**Brief:** Look below for the lines from the one with "ATOM 108 C C" to the one with "ATOM 121 C CA", and copy exactly those lines, both ends included.

* * * * * * * * *

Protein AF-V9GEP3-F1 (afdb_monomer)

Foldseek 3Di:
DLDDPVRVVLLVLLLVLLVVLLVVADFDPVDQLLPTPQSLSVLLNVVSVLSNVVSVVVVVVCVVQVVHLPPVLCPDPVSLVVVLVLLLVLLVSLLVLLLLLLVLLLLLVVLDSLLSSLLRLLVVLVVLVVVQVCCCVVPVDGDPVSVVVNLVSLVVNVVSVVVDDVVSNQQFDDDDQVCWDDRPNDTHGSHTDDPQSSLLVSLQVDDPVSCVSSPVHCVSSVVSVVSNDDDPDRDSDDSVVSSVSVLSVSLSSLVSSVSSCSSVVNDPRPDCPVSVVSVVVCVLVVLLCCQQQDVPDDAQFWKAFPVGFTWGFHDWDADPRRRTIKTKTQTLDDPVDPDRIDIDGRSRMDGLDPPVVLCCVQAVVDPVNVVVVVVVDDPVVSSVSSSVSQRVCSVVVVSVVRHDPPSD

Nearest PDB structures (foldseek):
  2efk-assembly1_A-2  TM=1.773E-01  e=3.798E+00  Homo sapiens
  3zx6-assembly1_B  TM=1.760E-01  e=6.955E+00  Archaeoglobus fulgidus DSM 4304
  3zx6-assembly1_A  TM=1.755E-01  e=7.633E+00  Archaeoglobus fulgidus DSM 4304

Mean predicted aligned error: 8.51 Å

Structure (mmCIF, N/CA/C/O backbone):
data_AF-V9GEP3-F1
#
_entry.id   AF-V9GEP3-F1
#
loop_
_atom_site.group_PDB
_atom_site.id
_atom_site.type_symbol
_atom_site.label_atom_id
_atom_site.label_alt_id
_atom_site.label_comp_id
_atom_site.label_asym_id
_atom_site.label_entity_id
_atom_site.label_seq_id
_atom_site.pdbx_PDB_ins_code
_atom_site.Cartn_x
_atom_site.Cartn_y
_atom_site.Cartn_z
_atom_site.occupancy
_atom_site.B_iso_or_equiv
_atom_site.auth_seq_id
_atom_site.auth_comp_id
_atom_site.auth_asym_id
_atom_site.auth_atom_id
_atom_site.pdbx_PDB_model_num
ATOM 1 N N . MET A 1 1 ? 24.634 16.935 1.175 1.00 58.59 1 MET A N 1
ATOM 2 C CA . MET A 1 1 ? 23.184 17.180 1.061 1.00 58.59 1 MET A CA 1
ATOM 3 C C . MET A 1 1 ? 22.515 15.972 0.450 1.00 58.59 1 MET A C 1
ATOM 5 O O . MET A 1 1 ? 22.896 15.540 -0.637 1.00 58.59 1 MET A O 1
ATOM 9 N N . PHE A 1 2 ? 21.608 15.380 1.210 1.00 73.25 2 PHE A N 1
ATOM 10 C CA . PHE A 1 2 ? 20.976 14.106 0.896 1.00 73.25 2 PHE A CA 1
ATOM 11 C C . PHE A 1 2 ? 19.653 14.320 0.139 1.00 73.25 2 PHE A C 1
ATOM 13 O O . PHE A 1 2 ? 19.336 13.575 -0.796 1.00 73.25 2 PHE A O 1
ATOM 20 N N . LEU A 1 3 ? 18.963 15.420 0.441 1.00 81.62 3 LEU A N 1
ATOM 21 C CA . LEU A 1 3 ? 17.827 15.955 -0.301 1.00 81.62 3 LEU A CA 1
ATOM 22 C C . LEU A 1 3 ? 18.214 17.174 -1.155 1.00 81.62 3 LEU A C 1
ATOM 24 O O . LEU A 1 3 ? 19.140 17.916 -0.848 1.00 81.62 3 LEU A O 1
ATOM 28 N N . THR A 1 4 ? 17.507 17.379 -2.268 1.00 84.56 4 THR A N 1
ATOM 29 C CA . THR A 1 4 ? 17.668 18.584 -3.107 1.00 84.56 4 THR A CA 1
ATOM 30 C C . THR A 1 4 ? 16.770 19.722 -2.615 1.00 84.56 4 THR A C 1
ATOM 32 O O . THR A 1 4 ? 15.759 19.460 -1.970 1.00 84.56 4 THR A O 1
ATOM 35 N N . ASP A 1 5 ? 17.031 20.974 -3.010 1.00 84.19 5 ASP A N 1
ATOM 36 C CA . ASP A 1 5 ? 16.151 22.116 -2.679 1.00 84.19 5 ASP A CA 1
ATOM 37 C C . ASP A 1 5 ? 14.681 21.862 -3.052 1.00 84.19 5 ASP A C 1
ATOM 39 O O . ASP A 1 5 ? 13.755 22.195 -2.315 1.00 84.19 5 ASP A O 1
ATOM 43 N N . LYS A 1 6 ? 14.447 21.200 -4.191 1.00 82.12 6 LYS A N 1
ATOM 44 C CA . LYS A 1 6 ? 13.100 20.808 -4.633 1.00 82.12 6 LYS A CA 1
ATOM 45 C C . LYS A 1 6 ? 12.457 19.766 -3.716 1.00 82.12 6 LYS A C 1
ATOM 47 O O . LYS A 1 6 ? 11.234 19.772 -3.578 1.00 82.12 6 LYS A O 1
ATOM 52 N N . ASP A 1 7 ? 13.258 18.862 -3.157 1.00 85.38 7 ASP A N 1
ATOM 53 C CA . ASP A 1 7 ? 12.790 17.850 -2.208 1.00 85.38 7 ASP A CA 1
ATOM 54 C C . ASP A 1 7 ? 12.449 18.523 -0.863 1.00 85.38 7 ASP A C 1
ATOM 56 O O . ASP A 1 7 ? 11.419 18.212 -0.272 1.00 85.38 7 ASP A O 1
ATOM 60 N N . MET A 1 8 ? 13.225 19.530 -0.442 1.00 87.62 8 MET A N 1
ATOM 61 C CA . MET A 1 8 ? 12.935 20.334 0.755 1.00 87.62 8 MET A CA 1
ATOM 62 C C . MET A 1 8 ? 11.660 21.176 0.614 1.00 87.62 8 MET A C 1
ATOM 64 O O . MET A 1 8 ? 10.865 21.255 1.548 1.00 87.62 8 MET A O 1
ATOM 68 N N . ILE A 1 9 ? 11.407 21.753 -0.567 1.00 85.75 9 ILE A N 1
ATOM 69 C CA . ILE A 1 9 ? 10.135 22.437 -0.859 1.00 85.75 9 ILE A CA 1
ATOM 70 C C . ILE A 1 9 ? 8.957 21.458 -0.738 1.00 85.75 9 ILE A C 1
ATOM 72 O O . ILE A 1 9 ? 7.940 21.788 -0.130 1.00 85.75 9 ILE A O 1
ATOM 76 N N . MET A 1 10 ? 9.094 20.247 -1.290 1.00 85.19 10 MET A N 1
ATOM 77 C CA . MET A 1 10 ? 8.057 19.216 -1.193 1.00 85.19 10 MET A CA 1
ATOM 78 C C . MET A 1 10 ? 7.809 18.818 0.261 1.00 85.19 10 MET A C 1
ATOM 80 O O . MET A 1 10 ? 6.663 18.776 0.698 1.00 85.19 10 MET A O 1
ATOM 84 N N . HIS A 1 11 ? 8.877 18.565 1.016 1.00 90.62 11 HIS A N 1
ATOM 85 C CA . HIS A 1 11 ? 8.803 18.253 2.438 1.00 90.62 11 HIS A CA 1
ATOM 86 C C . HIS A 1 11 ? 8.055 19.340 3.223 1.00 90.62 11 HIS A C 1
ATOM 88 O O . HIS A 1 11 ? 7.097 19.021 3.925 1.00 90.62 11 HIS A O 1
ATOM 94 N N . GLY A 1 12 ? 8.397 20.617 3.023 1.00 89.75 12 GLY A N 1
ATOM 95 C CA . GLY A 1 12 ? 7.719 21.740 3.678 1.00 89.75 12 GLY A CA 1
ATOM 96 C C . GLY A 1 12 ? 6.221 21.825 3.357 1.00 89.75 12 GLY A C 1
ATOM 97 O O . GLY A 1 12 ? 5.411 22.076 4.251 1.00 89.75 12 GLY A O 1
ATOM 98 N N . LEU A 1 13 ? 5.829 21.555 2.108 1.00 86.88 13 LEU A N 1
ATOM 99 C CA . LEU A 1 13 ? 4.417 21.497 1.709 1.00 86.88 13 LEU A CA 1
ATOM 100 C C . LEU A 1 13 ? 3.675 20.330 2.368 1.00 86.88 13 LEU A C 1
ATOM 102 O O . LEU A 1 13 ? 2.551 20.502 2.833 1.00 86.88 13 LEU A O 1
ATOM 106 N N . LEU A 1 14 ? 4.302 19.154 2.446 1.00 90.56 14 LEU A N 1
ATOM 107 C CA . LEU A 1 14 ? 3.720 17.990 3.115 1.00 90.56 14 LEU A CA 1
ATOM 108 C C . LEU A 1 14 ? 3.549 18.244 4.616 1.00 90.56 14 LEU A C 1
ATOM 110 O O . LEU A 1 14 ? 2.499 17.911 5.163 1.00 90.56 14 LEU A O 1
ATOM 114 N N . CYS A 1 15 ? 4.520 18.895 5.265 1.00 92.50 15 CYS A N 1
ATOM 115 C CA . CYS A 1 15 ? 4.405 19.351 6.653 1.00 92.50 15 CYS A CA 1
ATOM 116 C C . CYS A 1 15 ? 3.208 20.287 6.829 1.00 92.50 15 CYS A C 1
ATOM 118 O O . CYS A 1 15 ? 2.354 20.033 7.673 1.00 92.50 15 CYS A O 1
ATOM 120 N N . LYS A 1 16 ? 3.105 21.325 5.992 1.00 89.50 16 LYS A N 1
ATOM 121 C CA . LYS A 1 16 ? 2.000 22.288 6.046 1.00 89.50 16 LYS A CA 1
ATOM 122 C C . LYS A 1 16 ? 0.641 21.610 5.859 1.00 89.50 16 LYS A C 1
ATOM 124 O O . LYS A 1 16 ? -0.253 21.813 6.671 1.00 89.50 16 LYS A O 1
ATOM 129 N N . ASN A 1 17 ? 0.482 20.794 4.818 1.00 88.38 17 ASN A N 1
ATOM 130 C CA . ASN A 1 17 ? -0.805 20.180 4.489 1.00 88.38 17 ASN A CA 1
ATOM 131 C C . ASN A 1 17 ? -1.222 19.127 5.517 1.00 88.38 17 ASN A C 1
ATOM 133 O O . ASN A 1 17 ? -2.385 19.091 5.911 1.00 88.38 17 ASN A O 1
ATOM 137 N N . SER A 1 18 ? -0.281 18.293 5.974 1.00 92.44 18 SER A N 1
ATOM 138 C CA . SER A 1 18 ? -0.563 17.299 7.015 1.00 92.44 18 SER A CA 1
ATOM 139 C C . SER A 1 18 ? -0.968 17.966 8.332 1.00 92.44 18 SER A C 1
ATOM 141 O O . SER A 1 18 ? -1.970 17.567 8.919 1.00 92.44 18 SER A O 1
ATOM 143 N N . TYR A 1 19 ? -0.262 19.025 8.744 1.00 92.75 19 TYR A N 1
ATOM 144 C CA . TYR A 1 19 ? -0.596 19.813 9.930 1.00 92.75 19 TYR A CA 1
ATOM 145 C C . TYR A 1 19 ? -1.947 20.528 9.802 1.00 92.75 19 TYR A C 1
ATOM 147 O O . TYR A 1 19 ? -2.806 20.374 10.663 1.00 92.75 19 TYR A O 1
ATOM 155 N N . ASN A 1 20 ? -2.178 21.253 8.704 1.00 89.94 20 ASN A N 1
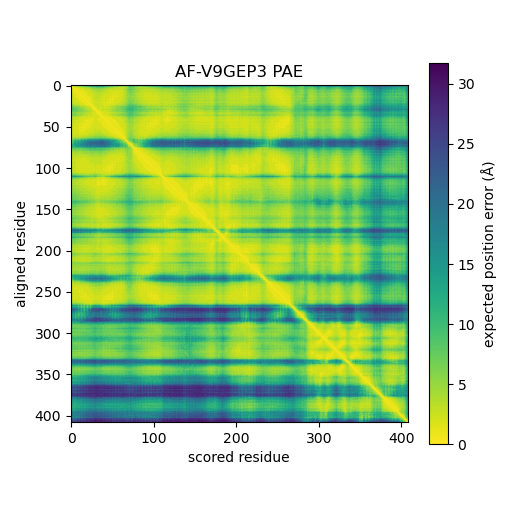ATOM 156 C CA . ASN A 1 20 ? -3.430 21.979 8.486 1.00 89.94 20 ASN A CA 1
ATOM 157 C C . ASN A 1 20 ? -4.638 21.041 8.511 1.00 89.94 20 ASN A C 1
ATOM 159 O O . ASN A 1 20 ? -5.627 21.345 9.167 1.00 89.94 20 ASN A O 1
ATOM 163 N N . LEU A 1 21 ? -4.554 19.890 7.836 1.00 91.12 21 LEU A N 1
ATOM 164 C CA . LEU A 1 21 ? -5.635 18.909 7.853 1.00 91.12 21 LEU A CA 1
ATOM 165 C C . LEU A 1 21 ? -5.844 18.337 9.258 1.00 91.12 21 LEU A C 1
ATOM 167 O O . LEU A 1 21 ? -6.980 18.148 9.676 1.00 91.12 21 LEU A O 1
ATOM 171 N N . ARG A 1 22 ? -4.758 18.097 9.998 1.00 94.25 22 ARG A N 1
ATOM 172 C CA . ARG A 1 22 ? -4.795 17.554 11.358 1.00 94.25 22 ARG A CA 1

* * * * * * * * *

**Answer section:**
ATOM 108 C C . LEU A 1 14 ? 3.549 18.244 4.616 1.00 90.56 14 LEU A C 1
ATOM 110 O O . LEU A 1 14 ? 2.499 17.911 5.163 1.00 90.56 14 LEU A O 1
ATOM 114 N N . CYS A 1 15 ? 4.520 18.895 5.265 1.00 92.50 15 CYS A N 1
ATOM 115 C CA . CYS A 1 15 ? 4.405 19.351 6.653 1.00 92.50 15 CYS A CA 1
ATOM 116 C C . CYS A 1 15 ? 3.208 20.287 6.829 1.00 92.50 15 CYS A C 1
ATOM 118 O O . CYS A 1 15 ? 2.354 20.033 7.673 1.00 92.50 15 CYS A O 1
ATOM 120 N N . LYS A 1 16 ? 3.105 21.325 5.992 1.00 89.50 16 LYS A N 1
ATOM 121 C CA . LYS A 1 16 ? 2.000 22.288 6.046 1.00 89.50 16 LYS A CA 1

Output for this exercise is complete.